I am doing great with the Spanish after EARTH’s three-month Spanish immersion programme before the start of the course (I did this from September up to December and the academic year started in January) and I understand about 95% of it. I don’t speak a lot, but am contented that I still have enough time to work upon the speaking, as long as I can understand all the lessons in class (they are all in Spanish).
Last week I had a vacation, and volunteered at Las Baulas, a conservation reserve of marine turtles. These turtles are in danger of extinction because they have very few chances of survival when they are young (only one turtle out of 1,000 survives) and they take so long to reach the reproductive age (10-15 years). People also steal their eggs from the beaches, so that totally reduces their population. We walked at night along the beach to find turtles laying eggs, put tags on them, helped them to camouflage their nests, and also checked records of how many times they had come back to this place to lay eggs.

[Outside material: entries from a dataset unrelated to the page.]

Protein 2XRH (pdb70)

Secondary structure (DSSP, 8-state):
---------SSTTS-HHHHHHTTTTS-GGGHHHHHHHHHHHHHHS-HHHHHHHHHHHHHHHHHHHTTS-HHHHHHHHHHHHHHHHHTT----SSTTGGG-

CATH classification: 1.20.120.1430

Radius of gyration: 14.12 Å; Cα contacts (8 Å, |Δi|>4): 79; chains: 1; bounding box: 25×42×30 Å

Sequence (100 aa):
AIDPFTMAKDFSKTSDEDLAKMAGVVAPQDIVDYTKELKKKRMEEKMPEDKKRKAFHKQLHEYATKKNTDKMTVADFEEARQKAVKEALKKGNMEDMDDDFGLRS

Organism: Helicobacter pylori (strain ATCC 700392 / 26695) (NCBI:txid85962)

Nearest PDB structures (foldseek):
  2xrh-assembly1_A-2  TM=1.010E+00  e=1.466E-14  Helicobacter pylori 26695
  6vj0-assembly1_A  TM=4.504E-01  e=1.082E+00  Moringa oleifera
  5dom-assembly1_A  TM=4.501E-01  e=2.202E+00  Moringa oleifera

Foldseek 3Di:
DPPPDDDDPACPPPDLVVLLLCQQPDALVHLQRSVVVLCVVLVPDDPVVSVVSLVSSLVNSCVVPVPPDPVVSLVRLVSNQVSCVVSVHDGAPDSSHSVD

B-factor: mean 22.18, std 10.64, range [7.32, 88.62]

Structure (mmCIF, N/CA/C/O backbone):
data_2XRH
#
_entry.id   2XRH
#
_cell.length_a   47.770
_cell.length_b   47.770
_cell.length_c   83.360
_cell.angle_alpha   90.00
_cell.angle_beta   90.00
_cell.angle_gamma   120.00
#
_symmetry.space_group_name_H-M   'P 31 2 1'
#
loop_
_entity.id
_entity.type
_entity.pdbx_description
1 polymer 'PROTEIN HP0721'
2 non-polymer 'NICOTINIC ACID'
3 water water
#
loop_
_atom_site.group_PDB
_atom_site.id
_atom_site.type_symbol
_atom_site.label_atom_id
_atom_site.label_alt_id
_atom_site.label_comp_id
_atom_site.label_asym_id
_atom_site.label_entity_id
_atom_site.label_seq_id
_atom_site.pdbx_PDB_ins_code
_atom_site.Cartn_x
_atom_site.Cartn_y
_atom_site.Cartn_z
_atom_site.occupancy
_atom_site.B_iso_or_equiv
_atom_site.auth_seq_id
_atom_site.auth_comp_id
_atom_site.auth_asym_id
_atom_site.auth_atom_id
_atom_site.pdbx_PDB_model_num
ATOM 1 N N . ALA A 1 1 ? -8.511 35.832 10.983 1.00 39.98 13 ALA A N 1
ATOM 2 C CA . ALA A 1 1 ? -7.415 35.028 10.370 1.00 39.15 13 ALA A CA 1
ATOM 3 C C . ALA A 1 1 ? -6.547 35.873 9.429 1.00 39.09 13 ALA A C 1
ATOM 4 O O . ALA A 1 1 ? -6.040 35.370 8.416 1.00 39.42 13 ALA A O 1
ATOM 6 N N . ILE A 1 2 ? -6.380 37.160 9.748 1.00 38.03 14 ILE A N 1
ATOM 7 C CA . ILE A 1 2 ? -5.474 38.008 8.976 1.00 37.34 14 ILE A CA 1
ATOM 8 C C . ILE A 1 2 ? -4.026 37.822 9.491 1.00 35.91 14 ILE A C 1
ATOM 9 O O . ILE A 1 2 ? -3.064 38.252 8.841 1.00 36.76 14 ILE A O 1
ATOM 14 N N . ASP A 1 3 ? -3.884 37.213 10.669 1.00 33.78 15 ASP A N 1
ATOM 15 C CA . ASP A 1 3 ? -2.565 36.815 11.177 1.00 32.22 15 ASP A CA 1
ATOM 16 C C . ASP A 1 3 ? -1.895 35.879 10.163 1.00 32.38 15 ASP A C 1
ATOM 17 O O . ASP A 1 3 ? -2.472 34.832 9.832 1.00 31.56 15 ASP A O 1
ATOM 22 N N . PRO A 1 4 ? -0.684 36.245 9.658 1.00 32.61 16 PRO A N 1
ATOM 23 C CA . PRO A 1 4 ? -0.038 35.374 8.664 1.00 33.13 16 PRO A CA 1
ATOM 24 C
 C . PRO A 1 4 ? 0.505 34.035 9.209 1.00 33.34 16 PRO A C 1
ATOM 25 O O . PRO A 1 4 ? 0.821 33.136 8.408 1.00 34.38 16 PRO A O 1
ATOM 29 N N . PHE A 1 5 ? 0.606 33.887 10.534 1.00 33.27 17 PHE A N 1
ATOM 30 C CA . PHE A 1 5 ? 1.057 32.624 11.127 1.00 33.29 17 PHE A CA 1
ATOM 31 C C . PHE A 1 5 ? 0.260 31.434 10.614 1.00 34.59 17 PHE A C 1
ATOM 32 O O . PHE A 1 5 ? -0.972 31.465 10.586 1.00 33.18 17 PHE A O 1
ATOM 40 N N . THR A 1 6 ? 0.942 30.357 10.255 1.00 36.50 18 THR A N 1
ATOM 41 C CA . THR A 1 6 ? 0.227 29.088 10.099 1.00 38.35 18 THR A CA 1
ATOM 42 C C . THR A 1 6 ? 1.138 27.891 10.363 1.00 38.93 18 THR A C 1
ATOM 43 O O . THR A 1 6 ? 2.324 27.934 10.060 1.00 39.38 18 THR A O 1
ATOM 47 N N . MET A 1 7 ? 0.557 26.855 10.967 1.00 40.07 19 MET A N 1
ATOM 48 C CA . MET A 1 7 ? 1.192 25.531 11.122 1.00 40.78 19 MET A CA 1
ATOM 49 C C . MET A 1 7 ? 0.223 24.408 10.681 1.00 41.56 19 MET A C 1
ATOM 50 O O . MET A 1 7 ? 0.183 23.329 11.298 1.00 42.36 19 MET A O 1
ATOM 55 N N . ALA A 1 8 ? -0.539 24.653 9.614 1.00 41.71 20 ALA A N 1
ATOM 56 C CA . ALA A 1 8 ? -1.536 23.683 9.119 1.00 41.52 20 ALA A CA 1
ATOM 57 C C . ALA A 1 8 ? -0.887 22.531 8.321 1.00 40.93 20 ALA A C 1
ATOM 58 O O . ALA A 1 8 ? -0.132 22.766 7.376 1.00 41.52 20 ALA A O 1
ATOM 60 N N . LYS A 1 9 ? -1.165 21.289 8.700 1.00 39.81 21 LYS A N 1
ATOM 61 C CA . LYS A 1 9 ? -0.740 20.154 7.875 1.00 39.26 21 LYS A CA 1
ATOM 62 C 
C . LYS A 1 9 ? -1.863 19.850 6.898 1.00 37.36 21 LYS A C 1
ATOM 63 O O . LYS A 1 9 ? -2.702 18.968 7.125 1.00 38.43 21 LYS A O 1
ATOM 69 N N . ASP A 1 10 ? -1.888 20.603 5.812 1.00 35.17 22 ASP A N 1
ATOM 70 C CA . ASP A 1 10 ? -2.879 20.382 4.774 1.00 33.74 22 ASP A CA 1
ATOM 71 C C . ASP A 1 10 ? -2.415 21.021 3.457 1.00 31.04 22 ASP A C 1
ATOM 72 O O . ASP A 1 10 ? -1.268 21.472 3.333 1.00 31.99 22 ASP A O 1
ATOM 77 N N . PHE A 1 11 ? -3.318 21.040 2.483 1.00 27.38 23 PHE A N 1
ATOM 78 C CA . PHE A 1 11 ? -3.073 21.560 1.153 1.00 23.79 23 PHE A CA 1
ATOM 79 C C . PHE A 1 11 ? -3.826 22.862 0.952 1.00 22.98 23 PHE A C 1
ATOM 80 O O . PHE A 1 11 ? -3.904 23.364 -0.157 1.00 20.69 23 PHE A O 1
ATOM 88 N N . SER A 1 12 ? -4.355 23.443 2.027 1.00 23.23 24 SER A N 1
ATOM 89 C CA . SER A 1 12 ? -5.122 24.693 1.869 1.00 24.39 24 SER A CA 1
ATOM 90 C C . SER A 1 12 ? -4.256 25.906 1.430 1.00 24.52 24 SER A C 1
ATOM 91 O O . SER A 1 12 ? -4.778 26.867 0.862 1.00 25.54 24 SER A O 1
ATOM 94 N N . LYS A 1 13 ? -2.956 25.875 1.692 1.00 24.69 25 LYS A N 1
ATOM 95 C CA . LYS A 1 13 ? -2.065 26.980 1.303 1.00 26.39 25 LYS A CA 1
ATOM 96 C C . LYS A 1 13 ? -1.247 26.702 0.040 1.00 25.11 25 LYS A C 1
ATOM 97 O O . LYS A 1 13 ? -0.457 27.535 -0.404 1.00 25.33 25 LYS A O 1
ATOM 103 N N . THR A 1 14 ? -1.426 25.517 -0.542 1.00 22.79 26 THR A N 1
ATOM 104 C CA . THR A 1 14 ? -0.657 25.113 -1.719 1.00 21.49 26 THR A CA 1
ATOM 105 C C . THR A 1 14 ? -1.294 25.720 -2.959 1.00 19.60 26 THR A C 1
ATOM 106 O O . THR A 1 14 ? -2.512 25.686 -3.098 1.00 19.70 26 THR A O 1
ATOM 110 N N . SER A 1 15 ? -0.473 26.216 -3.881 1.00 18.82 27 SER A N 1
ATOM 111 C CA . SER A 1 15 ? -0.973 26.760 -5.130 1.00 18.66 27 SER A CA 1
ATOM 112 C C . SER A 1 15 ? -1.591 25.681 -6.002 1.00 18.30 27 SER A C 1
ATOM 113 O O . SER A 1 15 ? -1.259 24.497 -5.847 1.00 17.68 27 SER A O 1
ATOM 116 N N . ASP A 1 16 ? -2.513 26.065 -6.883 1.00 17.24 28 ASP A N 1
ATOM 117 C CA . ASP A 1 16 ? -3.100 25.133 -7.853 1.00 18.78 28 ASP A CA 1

I still play my guitar and I bought a new one from a student who graduated last year. I’m playing with my compañera (class friend) from Ecuador and she sings very well, so maybe we shall develop something. I still love playing old music, John Lennon’s "Imagine", Van Morrison’s "Brown Eyed Girl" and a few Spanish songs... Unfortunately there are no drums here, as the set was destroyed and is not repaired yet, but I would love to continue with the drums too.
Good luck to all the Pestalozzi students in their exams, especially the second years. Be strong and you will make it! There are so many opportunities out there, not just university. Be positive about the outcome: it can be a ladder to the next step of your life, so just embrace it with open arms.